++++ Recorded information

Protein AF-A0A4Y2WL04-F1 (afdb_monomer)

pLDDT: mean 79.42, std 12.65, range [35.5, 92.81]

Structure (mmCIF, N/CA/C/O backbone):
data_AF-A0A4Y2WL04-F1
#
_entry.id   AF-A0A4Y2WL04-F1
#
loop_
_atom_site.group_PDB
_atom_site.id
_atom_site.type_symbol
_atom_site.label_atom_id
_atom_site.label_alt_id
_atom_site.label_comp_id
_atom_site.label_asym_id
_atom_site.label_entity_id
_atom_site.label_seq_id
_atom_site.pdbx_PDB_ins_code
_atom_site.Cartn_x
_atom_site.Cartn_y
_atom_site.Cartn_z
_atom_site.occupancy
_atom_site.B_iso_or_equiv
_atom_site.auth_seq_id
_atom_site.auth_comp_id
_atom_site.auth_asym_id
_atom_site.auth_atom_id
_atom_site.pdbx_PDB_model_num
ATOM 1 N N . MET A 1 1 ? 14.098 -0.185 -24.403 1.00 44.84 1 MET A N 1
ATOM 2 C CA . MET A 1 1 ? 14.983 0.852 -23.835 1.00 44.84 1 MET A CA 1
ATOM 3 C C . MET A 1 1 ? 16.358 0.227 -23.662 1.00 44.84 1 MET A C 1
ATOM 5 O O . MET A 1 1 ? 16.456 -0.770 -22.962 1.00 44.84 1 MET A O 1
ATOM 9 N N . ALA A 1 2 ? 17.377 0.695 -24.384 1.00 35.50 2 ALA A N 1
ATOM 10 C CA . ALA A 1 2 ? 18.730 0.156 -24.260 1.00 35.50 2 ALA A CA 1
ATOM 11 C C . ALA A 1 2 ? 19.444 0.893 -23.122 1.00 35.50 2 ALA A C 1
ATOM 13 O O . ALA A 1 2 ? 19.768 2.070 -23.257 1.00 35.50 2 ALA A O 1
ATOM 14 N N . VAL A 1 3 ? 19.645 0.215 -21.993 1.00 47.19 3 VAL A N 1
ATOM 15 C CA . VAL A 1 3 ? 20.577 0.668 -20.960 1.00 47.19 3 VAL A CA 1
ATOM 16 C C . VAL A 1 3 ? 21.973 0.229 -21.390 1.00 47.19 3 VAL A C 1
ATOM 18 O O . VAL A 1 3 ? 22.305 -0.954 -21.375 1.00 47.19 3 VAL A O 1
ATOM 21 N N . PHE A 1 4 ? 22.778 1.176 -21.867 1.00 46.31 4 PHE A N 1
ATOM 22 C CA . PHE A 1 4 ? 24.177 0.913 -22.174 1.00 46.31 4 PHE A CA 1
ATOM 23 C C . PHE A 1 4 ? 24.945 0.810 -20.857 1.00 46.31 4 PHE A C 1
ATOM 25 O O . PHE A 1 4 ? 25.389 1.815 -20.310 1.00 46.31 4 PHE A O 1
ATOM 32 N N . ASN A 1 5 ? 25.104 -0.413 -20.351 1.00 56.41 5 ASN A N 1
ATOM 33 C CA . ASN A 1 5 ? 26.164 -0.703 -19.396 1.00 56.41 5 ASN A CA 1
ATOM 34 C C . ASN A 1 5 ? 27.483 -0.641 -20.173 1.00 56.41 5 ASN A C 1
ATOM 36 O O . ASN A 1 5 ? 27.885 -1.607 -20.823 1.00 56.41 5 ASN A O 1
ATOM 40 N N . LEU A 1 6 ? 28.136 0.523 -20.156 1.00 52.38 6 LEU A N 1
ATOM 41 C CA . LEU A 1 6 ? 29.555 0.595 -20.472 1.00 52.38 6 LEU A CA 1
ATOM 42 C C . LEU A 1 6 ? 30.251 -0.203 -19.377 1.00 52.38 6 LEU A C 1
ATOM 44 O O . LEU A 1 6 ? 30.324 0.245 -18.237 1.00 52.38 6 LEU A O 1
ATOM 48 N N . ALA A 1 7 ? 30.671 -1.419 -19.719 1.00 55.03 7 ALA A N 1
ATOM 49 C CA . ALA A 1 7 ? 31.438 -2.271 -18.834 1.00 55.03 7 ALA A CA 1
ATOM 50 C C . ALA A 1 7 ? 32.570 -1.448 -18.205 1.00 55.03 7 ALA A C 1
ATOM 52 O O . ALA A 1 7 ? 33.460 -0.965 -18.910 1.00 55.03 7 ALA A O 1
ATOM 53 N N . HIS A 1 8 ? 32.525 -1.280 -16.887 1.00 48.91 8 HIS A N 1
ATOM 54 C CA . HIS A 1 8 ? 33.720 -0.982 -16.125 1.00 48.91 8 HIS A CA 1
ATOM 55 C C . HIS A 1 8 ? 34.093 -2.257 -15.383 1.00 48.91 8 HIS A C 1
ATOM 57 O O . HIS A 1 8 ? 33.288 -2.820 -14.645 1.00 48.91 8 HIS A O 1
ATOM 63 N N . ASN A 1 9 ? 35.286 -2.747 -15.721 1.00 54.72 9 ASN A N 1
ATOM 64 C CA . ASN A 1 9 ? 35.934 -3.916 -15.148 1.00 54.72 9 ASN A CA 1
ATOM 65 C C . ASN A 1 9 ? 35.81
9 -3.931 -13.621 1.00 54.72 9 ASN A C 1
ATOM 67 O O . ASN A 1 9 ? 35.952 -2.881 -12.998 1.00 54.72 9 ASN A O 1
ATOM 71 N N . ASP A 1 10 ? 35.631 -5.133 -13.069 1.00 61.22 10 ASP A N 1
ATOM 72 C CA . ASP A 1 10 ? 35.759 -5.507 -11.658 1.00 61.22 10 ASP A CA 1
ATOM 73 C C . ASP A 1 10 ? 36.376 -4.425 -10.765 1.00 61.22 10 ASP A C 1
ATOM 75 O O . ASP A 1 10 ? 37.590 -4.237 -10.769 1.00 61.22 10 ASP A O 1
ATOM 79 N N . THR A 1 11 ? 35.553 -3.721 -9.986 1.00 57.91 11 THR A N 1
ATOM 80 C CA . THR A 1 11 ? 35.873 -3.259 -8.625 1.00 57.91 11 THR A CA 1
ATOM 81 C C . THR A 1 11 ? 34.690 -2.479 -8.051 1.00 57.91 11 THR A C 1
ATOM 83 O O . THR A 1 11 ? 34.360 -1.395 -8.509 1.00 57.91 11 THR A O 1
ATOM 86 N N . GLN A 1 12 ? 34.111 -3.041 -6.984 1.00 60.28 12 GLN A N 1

++++++++

What is being asked →
The listing above is to be reproduced without a single change.

Solution to this task →
Protein AF-A0A4Y2WL04-F1 (afdb_monomer)

pLDDT: mean 79.42, std 12.65, range [35.5, 92.81]

Structure (mmCIF, N/CA/C/O backbone):
data_AF-A0A4Y2WL04-F1
#
_entry.id   AF-A0A4Y2WL04-F1
#
loop_
_atom_site.group_PDB
_atom_site.id
_atom_site.type_symbol
_atom_site.label_atom_id
_atom_site.label_alt_id
_atom_site.label_comp_id
_atom_site.label_asym_id
_atom_site.label_entity_id
_atom_site.label_seq_id
_atom_site.pdbx_PDB_ins_code
_atom_site.Cartn_x
_atom_site.Cartn_y
_atom_site.Cartn_z
_atom_site.occupancy
_atom_site.B_iso_or_equiv
_atom_site.auth_seq_id
_atom_site.auth_comp_id
_atom_site.auth_asym_id
_atom_site.auth_atom_id
_atom_site.pdbx_PDB_model_num
ATOM 1 N N . MET A 1 1 ? 14.098 -0.185 -24.403 1.00 44.84 1 MET A N 1
ATOM 2 C CA . MET A 1 1 ? 14.983 0.852 -23.835 1.00 44.84 1 MET A CA 1
ATOM 3 C C . MET A 1 1 ? 16.358 0.227 -23.662 1.00 44.84 1 MET A C 1
ATOM 5 O O . MET A 1 1 ? 16.456 -0.770 -22.962 1.00 44.84 1 MET A O 1
ATOM 9 N N . ALA A 1 2 ? 17.377 0.695 -24.384 1.00 35.50 2 ALA A N 1
ATOM 10 C CA . ALA A 1 2 ? 18.730 0.156 -24.260 1.00 35.50 2 ALA A CA 1
ATOM 11 C C . ALA A 1 2 ? 19.444 0.893 -23.122 1.00 35.50 2 ALA A C 1
ATOM 13 O O . ALA A 1 2 ? 19.768 2.070 -23.257 1.00 35.50 2 ALA A O 1
ATOM 14 N N . VAL A 1 3 ? 19.645 0.215 -21.993 1.00 47.19 3 VAL A N 1
ATOM 15 C CA . VAL A 1 3 ? 20.577 0.668 -20.960 1.00 47.19 3 VAL A CA 1
ATOM 16 C C . VAL A 1 3 ? 21.973 0.229 -21.390 1.00 47.19 3 VAL A C 1
ATOM 18 O O . VAL A 1 3 ? 22.305 -0.954 -21.375 1.00 47.19 3 VAL A O 1
ATOM 21 N N . PHE A 1 4 ? 22.778 1.176 -21.867 1.00 46.31 4 PHE A N 1
ATOM 22 C CA . PHE A 1 4 ? 24.177 0.913 -22.174 1.00 46.31 4 PHE A CA 1
ATOM 23 C C . PHE A 1 4 ? 24.945 0.810 -20.857 1.00 46.31 4 PHE A C 1
ATOM 25 O O . PHE A 1 4 ? 25.389 1.815 -20.310 1.00 46.31 4 PHE A O 1
ATOM 32 N N . ASN A 1 5 ? 25.104 -0.413 -20.351 1.00 56.41 5 ASN A N 1
ATOM 33 C CA . ASN A 1 5 ? 26.164 -0.703 -19.396 1.00 56.41 5 ASN A CA 1
ATOM 34 C C . ASN A 1 5 ? 27.483 -0.641 -20.173 1.00 56.41 5 ASN A C 1
ATOM 36 O O . ASN A 1 5 ? 27.885 -1.607 -20.823 1.00 56.41 5 ASN A O 1
ATOM 40 N N . LEU A 1 6 ? 28.136 0.523 -20.156 1.00 52.38 6 LEU A N 1
ATOM 41 C CA . LEU A 1 6 ? 29.555 0.595 -20.472 1.00 52.38 6 LEU A CA 1
ATOM 42 C C . LEU A 1 6 ? 30.251 -0.203 -19.377 1.00 52.38 6 LEU A C 1
ATOM 44 O O . LEU A 1 6 ? 30.324 0.245 -18.237 1.00 52.38 6 LEU A O 1
ATOM 48 N N . ALA A 1 7 ? 30.671 -1.419 -19.719 1.00 55.03 7 ALA A N 1
ATOM 49 C CA . ALA A 1 7 ? 31.438 -2.271 -18.834 1.00 55.03 7 ALA A CA 1
ATOM 50 C C . ALA A 1 7 ? 32.570 -1.448 -18.205 1.00 55.03 7 ALA A C 1
ATOM 52 O O . ALA A 1 7 ? 33.460 -0.965 -18.910 1.00 55.03 7 ALA A O 1
ATOM 53 N N . HIS A 1 8 ? 32.525 -1.280 -16.887 1.00 48.91 8 HIS A N 1
ATOM 54 C CA . HIS A 1 8 ? 33.720 -0.982 -16.125 1.00 48.91 8 HIS A CA 1
ATOM 55 C C . HIS A 1 8 ? 34.093 -2.257 -15.383 1.00 48.91 8 HIS A C 1
ATOM 57 O O . HIS A 1 8 ? 33.288 -2.820 -14.645 1.00 48.91 8 HIS A O 1
ATOM 63 N N . ASN A 1 9 ? 35.286 -2.747 -15.721 1.00 54.72 9 ASN A N 1
ATOM 64 C CA . ASN A 1 9 ? 35.934 -3.916 -15.148 1.00 54.72 9 ASN A CA 1
ATOM 65 C C . ASN A 1 9 ? 35.81
9 -3.931 -13.621 1.00 54.72 9 ASN A C 1
ATOM 67 O O . ASN A 1 9 ? 35.952 -2.881 -12.998 1.00 54.72 9 ASN A O 1
ATOM 71 N N . ASP A 1 10 ? 35.631 -5.133 -13.069 1.00 61.22 10 ASP A N 1
ATOM 72 C CA . ASP A 1 10 ? 35.759 -5.507 -11.658 1.00 61.22 10 ASP A CA 1
ATOM 73 C C . ASP A 1 10 ? 36.376 -4.425 -10.765 1.00 61.22 10 ASP A C 1
ATOM 75 O O . ASP A 1 10 ? 37.590 -4.237 -10.769 1.00 61.22 10 ASP A O 1
ATOM 79 N N . THR A 1 11 ? 35.553 -3.721 -9.986 1.00 57.91 11 THR A N 1
ATOM 80 C CA . THR A 1 11 ? 35.873 -3.259 -8.625 1.00 57.91 11 THR A CA 1
ATOM 81 C C . THR A 1 11 ? 34.690 -2.479 -8.051 1.00 57.91 11 THR A C 1
ATOM 83 O O . THR A 1 11 ? 34.360 -1.395 -8.509 1.00 57.91 11 THR A O 1
ATOM 86 N N . GLN A 1 12 ? 34.111 -3.041 -6.984 1.00 60.28 12 GLN A N 1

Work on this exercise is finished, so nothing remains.